Su compañero había levantado el rifle a la altura del pecho y parecía apuntarle directamente. No era la primera vez que Jukkar era encañonado, pero todavía sentía la misma opresión en el pecho y la base de la nuca. Era como si le absorbiesen todo el líquido de las piernas y éstas se constituyesen resecas y frágiles, como varillas de trigo.

– ¡No, por favor! -barbotó Jukkar, cada vez más nervioso-. Yo… yo trabaja en… investigación… virus pandeeminen

Mezclaba español con finlandés sin ser consciente de ello. Siempre le ocurría en los momentos en los que la tensión se acentuaba. Y aún peor: sin darse cuenta, concentrado como estaba en su deseo por acercar posturas, había seguido caminando, dando un paso tras otro.

– ¡ÚLTIMO AVISO! -gritó el soldado, ahora a pleno pulmón-. ¡Retírese DE INMEDIATO!

Jukkar empezaba a transpirar por la frente y las axilas, pese al frío reinante. Su labio inferior temblaba. Sus pies se movían mecánicamente, y su mirada estaba fija en la boca ciega y oscura del cañón del fusil.

– ¡Romero, la teniente Romero! -decía, aunque su voz había perdido potencia y temblaba como la llama de una vela al viento.

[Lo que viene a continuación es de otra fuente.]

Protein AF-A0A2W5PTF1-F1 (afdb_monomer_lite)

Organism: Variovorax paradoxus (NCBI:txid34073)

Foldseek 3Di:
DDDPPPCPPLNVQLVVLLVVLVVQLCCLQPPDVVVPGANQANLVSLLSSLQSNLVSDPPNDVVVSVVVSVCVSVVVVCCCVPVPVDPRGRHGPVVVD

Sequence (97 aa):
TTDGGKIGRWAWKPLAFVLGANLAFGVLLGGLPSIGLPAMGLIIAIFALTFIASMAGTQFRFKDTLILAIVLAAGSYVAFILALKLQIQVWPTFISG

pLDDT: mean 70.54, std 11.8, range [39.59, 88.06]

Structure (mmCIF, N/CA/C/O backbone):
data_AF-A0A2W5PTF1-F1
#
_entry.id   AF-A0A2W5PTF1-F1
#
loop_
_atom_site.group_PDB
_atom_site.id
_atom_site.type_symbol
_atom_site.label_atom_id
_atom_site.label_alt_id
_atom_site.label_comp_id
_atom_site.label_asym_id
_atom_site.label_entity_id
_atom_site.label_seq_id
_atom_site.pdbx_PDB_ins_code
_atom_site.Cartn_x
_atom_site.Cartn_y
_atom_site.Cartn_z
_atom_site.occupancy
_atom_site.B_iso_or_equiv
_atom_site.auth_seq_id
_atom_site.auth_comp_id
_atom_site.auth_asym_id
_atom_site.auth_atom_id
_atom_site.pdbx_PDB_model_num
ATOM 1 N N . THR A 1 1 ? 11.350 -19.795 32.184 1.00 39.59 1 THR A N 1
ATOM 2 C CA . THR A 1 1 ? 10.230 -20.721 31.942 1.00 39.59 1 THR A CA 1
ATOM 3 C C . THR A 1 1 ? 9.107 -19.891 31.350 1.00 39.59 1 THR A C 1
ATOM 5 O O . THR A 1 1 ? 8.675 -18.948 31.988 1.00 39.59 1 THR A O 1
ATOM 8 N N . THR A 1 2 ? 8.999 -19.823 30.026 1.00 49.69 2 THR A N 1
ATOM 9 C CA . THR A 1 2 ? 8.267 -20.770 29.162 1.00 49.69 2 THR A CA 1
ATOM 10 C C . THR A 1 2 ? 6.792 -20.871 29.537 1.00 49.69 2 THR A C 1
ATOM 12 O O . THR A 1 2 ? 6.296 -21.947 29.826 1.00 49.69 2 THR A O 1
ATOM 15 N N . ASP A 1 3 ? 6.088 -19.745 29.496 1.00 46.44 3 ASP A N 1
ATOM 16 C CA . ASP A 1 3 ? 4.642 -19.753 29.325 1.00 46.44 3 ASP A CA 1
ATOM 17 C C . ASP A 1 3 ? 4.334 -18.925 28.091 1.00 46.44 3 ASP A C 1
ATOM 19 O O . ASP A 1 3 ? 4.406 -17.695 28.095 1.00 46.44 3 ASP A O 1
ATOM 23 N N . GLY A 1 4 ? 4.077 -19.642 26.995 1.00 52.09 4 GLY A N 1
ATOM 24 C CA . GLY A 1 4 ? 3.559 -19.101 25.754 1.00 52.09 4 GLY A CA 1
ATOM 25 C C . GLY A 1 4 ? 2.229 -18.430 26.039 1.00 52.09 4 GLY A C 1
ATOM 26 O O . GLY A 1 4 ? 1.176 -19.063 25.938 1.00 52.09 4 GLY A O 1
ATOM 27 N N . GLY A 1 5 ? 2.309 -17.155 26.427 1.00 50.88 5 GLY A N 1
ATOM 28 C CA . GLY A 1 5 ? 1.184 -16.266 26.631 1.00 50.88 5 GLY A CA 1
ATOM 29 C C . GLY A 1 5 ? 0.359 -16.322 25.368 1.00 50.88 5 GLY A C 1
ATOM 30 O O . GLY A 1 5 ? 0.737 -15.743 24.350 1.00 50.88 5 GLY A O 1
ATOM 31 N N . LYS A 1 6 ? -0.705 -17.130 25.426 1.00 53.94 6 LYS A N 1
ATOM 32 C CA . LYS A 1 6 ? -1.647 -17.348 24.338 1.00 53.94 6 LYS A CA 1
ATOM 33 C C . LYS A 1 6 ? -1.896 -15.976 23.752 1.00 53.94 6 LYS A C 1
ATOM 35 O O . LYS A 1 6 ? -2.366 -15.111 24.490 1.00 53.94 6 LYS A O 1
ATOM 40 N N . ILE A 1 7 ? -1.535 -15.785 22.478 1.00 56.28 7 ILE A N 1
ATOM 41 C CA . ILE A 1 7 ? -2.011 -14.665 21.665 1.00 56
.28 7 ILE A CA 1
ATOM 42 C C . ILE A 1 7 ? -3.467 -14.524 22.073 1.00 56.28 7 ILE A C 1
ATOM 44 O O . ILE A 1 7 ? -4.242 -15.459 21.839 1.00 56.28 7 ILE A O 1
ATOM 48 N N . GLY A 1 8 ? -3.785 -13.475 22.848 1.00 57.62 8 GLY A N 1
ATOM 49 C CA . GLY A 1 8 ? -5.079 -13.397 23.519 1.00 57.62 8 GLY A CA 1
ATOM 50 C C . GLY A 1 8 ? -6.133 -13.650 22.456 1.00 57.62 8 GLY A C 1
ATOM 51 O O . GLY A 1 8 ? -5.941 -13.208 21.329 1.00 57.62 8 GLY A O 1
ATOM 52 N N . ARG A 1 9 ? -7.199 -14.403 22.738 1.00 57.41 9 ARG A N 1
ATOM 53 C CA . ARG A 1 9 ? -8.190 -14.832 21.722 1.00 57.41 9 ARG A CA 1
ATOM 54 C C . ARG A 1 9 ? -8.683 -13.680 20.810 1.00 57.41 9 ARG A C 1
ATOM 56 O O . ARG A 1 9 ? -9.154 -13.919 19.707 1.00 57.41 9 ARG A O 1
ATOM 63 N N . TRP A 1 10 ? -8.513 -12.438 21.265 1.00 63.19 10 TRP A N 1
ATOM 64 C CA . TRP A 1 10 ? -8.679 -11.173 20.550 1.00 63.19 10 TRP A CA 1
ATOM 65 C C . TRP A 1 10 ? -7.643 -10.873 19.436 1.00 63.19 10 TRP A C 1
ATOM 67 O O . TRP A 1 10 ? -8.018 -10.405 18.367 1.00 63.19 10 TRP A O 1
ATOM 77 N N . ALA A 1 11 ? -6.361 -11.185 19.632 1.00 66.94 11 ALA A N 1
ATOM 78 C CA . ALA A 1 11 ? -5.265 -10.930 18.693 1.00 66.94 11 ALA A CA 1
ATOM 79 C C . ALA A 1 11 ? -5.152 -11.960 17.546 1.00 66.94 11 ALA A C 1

Entonces se produjo un silencio intenso y gris que pareció durar una eternidad, como si alguien hubiera quitado el sonido en una película en blanco y negro. No se escuchaba nada. Ni el gorgoteo de los pájaros, ni el viento entre las hojas, ni el lejano rumor de la gente que empezaba el nuevo día. Nada, hasta que Jukkar reparó en un sonido sibilante y entrecortado que le envolvía como la niebla: el de su propia respiración, escapando a rachas irregulares de sus labios.

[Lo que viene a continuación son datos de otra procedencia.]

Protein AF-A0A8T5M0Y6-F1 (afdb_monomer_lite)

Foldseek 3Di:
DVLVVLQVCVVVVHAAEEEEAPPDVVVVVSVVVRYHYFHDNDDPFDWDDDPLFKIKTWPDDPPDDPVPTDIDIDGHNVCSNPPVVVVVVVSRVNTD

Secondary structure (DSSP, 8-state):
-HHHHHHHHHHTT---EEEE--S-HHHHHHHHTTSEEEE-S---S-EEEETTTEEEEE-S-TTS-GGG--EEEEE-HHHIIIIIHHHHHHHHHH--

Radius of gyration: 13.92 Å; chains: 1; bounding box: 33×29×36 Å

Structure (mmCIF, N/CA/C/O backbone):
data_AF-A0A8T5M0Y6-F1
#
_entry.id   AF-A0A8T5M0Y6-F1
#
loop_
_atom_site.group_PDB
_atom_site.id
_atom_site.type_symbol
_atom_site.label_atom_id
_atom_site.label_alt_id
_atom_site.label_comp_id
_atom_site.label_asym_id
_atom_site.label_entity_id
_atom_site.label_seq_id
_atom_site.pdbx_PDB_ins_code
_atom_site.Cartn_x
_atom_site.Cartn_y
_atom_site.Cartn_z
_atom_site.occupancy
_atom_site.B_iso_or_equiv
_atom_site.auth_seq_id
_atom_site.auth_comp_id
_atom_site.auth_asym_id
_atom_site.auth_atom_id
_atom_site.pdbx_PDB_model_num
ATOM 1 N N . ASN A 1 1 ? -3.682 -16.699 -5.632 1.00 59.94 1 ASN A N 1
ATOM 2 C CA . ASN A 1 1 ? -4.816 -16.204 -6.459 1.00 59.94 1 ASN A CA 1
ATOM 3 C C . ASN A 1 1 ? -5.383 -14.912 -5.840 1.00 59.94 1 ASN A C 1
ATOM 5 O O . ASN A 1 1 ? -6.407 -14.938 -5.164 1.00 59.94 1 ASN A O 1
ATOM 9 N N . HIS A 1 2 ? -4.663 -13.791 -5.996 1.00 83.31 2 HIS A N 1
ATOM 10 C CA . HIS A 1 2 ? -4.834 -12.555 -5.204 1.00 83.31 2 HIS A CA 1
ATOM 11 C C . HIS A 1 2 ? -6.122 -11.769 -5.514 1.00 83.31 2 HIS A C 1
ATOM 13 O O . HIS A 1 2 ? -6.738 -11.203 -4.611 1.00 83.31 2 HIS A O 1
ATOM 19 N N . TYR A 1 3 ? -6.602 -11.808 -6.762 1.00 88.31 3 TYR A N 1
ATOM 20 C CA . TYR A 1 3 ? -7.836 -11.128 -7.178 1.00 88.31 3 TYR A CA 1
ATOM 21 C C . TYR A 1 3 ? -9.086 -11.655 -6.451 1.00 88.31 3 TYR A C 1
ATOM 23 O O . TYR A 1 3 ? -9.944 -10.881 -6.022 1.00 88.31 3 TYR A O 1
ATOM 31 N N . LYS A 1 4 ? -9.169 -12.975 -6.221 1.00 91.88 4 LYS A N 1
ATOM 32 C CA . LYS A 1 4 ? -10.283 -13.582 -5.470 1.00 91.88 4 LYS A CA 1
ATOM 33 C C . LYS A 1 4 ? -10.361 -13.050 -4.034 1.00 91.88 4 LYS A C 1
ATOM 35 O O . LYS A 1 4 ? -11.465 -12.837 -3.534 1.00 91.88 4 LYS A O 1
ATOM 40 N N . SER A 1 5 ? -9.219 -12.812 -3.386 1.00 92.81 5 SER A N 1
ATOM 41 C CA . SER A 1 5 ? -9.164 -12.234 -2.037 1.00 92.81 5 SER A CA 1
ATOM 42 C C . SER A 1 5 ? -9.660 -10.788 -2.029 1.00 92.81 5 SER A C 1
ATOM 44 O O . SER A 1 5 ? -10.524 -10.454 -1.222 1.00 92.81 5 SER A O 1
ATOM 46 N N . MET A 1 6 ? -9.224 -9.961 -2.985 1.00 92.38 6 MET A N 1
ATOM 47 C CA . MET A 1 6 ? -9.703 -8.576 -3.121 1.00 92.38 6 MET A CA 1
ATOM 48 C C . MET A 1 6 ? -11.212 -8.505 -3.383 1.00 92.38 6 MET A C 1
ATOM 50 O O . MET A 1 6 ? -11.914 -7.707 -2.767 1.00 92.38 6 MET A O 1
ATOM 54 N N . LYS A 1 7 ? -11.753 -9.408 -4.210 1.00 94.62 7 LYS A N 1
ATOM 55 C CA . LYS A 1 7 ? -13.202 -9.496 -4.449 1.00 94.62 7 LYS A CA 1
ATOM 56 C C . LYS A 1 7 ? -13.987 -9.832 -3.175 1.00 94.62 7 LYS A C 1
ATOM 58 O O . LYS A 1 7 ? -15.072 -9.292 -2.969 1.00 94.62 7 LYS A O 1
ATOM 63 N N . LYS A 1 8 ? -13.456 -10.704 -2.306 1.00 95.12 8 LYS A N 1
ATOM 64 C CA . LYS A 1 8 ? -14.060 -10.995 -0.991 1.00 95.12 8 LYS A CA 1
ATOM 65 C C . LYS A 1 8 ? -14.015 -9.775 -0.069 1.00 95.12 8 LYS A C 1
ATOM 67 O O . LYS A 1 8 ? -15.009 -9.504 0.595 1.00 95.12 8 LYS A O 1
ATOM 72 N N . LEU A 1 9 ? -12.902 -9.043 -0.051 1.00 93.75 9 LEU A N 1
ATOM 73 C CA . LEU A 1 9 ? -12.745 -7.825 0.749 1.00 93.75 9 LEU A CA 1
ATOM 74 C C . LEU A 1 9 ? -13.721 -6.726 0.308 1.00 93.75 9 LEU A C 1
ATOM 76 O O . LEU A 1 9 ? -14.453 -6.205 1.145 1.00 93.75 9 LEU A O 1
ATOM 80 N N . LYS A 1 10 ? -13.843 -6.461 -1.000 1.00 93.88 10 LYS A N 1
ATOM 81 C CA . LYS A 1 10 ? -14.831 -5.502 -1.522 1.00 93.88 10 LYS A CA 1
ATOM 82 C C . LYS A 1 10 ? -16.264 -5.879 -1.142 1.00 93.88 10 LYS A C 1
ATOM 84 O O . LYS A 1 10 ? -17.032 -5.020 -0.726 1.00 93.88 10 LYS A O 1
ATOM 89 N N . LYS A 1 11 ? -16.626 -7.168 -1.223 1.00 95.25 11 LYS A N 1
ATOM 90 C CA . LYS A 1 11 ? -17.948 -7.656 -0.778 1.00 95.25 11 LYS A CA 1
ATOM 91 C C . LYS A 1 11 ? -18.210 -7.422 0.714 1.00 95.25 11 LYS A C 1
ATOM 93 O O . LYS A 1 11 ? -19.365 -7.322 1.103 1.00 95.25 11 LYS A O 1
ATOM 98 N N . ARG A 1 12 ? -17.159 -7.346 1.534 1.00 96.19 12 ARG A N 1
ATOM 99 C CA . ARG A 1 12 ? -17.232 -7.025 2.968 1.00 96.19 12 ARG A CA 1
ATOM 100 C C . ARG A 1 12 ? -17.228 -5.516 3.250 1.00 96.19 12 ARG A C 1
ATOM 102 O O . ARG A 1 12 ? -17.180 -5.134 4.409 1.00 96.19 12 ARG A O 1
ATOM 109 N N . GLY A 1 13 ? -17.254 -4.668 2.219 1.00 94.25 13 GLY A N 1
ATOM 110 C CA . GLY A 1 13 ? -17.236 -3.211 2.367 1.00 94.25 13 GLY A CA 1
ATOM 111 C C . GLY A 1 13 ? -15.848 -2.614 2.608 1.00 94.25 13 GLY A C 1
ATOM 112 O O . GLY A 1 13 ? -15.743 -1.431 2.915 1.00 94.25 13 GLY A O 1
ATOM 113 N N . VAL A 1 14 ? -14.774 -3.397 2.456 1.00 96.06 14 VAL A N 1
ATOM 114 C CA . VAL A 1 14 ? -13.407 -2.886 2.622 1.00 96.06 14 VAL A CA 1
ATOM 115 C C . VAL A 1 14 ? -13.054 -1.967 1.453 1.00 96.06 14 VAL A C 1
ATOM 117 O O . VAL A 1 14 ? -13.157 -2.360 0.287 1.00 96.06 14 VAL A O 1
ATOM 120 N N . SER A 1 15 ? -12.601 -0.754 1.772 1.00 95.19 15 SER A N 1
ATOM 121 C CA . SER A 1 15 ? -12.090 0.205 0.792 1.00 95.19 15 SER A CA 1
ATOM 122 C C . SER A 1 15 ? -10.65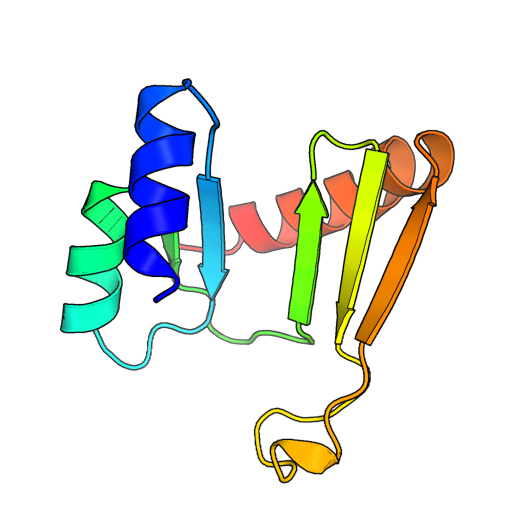6 -0.152 0.404 1.00 95.19 15 SER A C 1
ATOM 124 O O . SER A 1 15 ? -9.753 -0.117 1.237 1.00 95.19 15 SER A O 1
ATOM 126 N N . ILE A 1 16 ? -10.443 -0.499 -0.866 1.00 96.06 16 ILE A N 1
ATOM 127 C C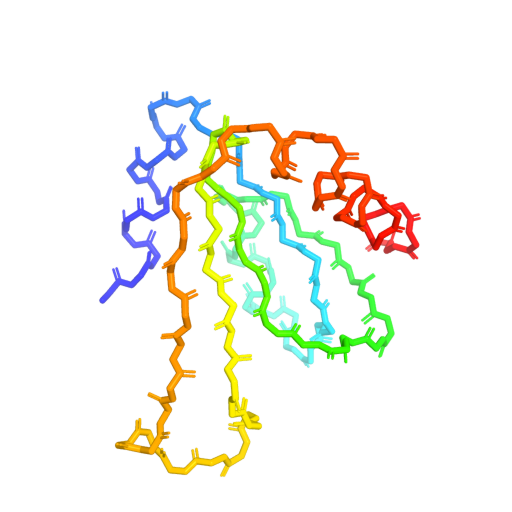A . ILE A 1 16 ? -9.123 -0.843 -1.405 1.00 96.06 16 ILE A CA 1
ATOM 128 C C . ILE A 1 16 ? -8.668 0.297 -2.315 1.00 96.06 16 ILE A C 1
ATOM 130 O O . ILE A 1 16 ? -9.335 0.611 -3.304 1.00 96.06 16 ILE A O 1
ATOM 134 N N . ARG A 1 17 ? -7.527 0.909 -1.985 1.00 95.94 17 ARG A N 1
ATOM 135 C CA . ARG A 1 17 ? -6.917 2.016 -2.732 1.00 95.94 17 ARG A CA 1
ATOM 136 C C . ARG A 1 17 ? -5.506 1.632 -3.162 1.00 95.94 17 ARG A C 1
ATOM 138 O O . ARG A 1 17 ? -4.707 1.221 -2.328 1.00 95.94 17 ARG A O 1
ATOM 145 N N . ILE A 1 18 ? -5.210 1.759 -4.453 1.00 95.12 18 ILE A N 1
ATOM 146 C CA . ILE A 1 18 ? -3.927 1.368 -5.049 1.00 95.12 18 ILE A CA 1
ATOM 147 C C . ILE A 1 18 ? -3.357 2.548 -5.838 1.00 95.12 18 ILE A C 1
ATOM 149 O O . ILE A 1 18 ? -3.932 2.945 -6.848 1.00 95.12 18 ILE A O 1
ATOM 153 N N . ALA A 1 19 ? -2.232 3.102 -5.391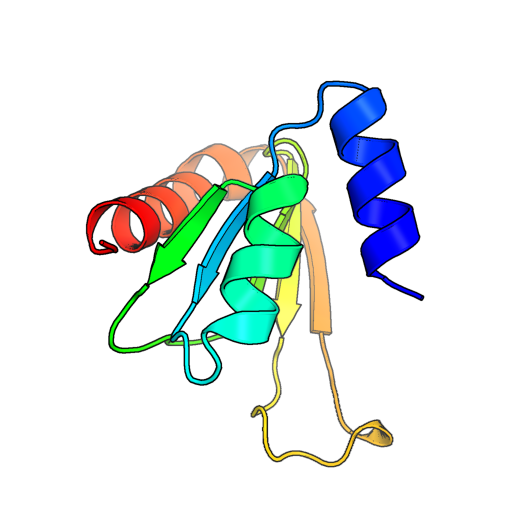 1.00 95.06 19 ALA A N 1
ATOM 154 C CA . ALA A 1 19 ? -1.451 4.067 -6.162 1.00 95.06 19 ALA A CA 1
ATOM 155 C C . ALA A 1 19 ? -0.198 3.365 -6.690 1.00 95.06 19 ALA A C 1
ATOM 157 O O . ALA A 1 19 ? 0.641 2.931 -5.901 1.00 95.06 19 ALA A O 1
ATOM 158 N N . ALA A 1 20 ? -0.092 3.209 -8.009 1.00 94.00 20 ALA A N 1
ATOM 159 C CA . ALA A 1 20 ? 1.035 2.518 -8.630 1.00 94.00 20 ALA A CA 1
ATOM 160 C C . ALA A 1 20 ? 1.317 3.034 -10.054 1.00 94.00 20 ALA A C 1
ATOM 162 O O . ALA A 1 20 ? 0.397 3.509 -10.724 1.00 94.00 20 ALA A O 1
ATOM 163 N N . PRO A 1 21 ? 2.560 2.906 -10.555 1.00 92.75 21 PRO A N 1
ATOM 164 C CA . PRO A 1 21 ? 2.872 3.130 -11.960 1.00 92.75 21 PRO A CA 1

Y entonces se escuchó el sonido de un trueno, alto y retumbante como si se hubiera resquebrajado el mismo cielo, y Jukkar dio un respingo, súbitamente sorprendido. Casi al instante, la escena entera pareció cimbrear bruscamente y escorar cinco, diez grados hacia la izquierda… luego más rápido, veinte, cuarenta grados, hasta que comprendió al fin que el mundo no estaba desparramándose como el agua por un sumidero, sino que era él quien estaba cayendo al suelo. Su cuerpo chocó contra el pavimento y su cabeza golpeó la piedra, rebotando brevemente y produciéndole un fogonazo blanco de confusión.